Set down, please, without alteration, the lines of the entries below from the first through the one containing "ATOM 1 N N .".

Dataset excerpts:
* * * * *

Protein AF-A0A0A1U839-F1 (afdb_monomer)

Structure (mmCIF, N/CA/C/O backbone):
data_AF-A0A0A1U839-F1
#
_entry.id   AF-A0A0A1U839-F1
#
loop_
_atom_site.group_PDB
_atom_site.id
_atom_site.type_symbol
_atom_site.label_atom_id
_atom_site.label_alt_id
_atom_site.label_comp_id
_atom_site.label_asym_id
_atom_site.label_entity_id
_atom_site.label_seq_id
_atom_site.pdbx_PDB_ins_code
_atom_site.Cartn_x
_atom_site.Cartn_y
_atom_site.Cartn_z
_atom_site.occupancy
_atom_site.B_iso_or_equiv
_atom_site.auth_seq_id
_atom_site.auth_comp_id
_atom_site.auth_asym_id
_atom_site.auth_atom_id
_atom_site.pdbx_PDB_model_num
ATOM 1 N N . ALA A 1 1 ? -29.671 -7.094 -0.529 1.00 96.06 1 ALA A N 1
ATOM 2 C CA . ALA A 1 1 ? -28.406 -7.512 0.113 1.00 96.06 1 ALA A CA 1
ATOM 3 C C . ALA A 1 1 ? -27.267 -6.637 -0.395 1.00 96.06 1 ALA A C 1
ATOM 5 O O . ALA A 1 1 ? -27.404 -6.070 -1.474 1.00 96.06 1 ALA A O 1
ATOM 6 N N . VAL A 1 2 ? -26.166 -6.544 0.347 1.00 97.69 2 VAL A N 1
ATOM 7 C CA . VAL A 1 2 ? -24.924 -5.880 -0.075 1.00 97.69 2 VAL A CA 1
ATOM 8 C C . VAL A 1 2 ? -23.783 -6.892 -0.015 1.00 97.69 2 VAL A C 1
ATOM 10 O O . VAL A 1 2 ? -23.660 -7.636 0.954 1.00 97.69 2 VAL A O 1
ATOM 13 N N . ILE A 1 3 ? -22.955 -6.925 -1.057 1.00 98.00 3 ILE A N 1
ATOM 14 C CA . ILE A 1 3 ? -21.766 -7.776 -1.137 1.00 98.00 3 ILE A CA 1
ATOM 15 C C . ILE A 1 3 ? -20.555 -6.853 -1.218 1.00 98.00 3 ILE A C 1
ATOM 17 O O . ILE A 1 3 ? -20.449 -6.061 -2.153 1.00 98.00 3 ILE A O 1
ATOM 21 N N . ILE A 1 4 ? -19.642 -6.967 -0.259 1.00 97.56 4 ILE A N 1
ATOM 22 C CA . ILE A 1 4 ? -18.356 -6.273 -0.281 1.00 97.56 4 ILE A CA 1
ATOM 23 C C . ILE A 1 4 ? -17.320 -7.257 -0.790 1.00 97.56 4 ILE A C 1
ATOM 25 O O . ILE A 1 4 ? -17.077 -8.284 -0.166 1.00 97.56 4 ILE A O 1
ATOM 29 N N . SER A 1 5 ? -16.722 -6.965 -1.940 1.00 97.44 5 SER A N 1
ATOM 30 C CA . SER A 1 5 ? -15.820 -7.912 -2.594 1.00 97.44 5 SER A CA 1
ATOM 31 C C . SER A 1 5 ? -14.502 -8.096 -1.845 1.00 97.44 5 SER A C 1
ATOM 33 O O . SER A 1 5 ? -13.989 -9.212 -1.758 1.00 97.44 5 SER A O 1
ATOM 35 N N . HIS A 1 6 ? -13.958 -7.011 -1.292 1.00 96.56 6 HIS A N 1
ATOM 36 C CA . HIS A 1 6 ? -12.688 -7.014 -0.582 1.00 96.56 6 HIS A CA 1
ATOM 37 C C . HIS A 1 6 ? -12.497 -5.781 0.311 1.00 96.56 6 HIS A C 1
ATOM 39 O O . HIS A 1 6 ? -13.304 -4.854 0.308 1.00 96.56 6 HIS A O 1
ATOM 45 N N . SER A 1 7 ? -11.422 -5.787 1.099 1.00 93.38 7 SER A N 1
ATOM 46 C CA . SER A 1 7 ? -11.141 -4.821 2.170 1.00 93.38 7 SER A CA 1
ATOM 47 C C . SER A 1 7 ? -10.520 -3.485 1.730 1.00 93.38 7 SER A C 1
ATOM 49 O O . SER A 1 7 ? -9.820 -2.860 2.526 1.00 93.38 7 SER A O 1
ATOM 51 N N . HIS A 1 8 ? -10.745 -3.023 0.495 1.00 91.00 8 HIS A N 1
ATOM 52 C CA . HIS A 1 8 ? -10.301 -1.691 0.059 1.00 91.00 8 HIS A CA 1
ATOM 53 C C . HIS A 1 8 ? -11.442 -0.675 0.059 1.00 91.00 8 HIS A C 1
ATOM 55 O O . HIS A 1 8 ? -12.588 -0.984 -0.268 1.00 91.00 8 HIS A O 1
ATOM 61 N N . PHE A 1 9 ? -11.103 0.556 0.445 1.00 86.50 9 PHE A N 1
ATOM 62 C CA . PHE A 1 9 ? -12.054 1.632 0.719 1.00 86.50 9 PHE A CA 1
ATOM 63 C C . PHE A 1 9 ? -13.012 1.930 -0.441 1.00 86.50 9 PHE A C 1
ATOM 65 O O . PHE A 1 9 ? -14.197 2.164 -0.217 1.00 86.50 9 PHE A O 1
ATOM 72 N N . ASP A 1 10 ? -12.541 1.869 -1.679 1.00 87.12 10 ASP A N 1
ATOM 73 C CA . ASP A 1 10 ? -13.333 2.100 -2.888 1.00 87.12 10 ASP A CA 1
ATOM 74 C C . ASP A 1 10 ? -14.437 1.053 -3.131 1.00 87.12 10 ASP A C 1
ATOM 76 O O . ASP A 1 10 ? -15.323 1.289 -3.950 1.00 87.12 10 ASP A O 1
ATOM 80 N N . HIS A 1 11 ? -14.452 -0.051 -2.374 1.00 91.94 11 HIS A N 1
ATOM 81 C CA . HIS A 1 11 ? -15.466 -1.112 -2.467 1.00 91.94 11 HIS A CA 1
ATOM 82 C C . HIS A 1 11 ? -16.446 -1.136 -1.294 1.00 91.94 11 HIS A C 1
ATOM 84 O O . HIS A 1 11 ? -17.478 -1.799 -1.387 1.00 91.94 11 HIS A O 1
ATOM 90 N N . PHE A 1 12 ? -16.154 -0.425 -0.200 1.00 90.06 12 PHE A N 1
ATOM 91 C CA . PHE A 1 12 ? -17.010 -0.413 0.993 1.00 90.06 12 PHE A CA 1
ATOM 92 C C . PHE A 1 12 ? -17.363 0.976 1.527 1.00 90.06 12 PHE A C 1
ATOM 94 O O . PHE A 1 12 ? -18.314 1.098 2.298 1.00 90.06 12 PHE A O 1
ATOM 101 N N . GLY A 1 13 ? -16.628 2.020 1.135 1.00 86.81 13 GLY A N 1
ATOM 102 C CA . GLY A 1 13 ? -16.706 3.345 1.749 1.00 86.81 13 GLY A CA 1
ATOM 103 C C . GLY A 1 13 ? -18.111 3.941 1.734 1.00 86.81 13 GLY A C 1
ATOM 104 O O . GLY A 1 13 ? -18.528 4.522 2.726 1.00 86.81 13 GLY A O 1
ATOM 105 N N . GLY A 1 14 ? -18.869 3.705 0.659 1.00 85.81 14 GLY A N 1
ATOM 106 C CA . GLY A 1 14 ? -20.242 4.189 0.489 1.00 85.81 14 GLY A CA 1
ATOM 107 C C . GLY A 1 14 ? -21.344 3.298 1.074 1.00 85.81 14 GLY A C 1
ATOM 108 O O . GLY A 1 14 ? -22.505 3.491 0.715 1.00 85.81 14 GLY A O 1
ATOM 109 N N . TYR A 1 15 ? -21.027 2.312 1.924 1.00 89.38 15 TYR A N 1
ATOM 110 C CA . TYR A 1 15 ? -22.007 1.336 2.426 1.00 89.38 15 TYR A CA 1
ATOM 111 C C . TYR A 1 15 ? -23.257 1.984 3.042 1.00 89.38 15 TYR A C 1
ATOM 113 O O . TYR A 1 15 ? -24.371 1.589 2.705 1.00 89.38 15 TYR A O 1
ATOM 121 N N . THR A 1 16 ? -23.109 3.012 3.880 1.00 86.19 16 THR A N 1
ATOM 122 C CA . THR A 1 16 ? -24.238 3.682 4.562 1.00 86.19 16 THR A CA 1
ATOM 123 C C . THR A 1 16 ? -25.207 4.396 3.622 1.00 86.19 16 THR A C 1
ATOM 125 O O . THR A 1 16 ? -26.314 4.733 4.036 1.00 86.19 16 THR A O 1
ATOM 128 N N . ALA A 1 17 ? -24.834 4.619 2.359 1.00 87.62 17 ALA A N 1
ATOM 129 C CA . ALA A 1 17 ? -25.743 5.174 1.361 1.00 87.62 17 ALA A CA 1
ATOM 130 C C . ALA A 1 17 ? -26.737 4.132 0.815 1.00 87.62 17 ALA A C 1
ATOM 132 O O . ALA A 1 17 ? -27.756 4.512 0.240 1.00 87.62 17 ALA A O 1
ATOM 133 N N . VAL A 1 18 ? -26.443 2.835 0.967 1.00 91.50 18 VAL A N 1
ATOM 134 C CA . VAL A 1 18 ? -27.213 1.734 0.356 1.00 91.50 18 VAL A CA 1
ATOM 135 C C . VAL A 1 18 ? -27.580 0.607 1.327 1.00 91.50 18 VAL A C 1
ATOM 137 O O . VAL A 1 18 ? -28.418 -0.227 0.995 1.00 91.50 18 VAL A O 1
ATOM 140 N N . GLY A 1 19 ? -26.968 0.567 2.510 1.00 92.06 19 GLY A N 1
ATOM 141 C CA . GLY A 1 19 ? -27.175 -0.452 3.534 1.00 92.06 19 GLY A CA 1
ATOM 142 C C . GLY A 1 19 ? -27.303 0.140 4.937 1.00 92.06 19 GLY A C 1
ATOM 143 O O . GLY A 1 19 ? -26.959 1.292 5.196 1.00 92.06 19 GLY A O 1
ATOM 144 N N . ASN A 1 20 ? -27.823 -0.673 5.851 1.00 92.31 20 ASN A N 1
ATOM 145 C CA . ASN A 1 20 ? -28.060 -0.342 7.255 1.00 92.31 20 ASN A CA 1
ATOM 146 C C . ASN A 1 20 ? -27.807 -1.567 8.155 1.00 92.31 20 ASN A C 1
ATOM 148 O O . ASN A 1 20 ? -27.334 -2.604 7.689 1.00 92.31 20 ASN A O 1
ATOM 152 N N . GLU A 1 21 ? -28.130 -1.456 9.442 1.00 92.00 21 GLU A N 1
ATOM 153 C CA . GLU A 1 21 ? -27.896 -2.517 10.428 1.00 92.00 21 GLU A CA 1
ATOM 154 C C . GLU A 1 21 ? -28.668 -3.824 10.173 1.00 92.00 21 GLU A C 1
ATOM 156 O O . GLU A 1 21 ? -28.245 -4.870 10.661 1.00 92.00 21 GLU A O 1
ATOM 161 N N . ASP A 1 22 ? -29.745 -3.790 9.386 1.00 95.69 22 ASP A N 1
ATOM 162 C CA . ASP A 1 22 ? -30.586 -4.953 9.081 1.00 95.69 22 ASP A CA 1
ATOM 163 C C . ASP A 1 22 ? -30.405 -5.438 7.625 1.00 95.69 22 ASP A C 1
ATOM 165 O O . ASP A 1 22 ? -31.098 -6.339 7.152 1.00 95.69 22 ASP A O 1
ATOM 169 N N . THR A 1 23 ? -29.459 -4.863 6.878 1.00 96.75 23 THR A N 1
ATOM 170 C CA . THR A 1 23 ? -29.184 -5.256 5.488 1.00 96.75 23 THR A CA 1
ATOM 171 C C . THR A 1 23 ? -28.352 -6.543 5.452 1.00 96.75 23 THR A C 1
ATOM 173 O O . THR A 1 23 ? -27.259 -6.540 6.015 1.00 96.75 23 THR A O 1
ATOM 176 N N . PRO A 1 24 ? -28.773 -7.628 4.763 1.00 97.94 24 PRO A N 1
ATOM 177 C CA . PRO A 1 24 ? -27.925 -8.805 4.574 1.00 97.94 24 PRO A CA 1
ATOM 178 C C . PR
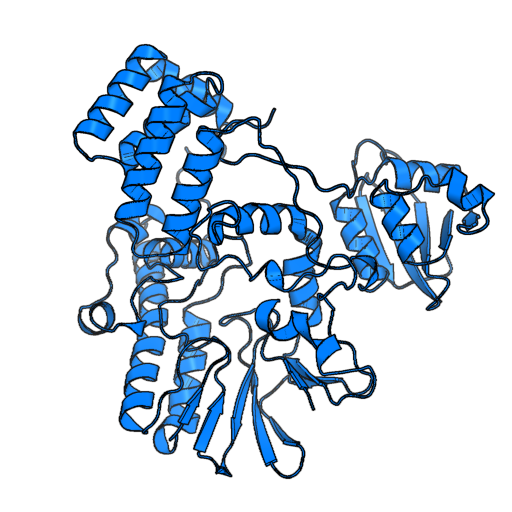O A 1 24 ? -26.607 -8.406 3.911 1.00 97.94 24 PRO A C 1
ATOM 180 O O . PRO A 1 24 ? -26.618 -7.879 2.792 1.00 97.94 24 PRO A O 1
ATOM 183 N N . LEU A 1 25 ? -25.501 -8.621 4.619 1.00 98.00 25 LEU A N 1
ATOM 184 C CA . LEU A 1 25 ? -24.172 -8.143 4.254 1.00 98.00 25 LEU A CA 1
ATOM 185 C C . LEU A 1 25 ? -23.237 -9.340 4.089 1.00 98.00 25 LEU A C 1
ATOM 187 O O . LEU A 1 25 ? -23.071 -10.127 5.013 1.00 98.00 25 LEU A O 1
ATOM 191 N N . PHE A 1 26 ? -22.605 -9.471 2.929 1.00 98.31 26 PHE A N 1
ATOM 192 C CA . PHE A 1 26 ? -21.631 -10.526 2.657 1.00 98.31 26 PHE A CA 1
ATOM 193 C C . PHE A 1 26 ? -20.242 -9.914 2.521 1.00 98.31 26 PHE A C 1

* * * * *

▶ Completed task:
Protein AF-A0A0A1U839-F1 (afdb_monomer)

Structure (mmCIF, N/CA/C/O backbone):
data_AF-A0A0A1U839-F1
#
_entry.id   AF-A0A0A1U839-F1
#
loop_
_atom_site.group_PDB
_atom_site.id
_atom_site.type_symbol
_atom_site.label_atom_id
_atom_site.label_alt_id
_atom_site.label_comp_id
_atom_site.label_asym_id
_atom_site.label_entity_id
_atom_site.label_seq_id
_atom_site.pdbx_PDB_ins_code
_atom_site.Cartn_x
_atom_site.Cartn_y
_atom_site.Cartn_z
_atom_site.occupancy
_atom_site.B_iso_or_equiv
_atom_site.auth_seq_id
_atom_site.auth_comp_id
_atom_site.auth_asym_id
_atom_site.auth_atom_id
_atom_site.pdbx_PDB_model_num
ATOM 1 N N . ALA A 1 1 ? -29.671 -7.094 -0.529 1.00 96.06 1 ALA A N 1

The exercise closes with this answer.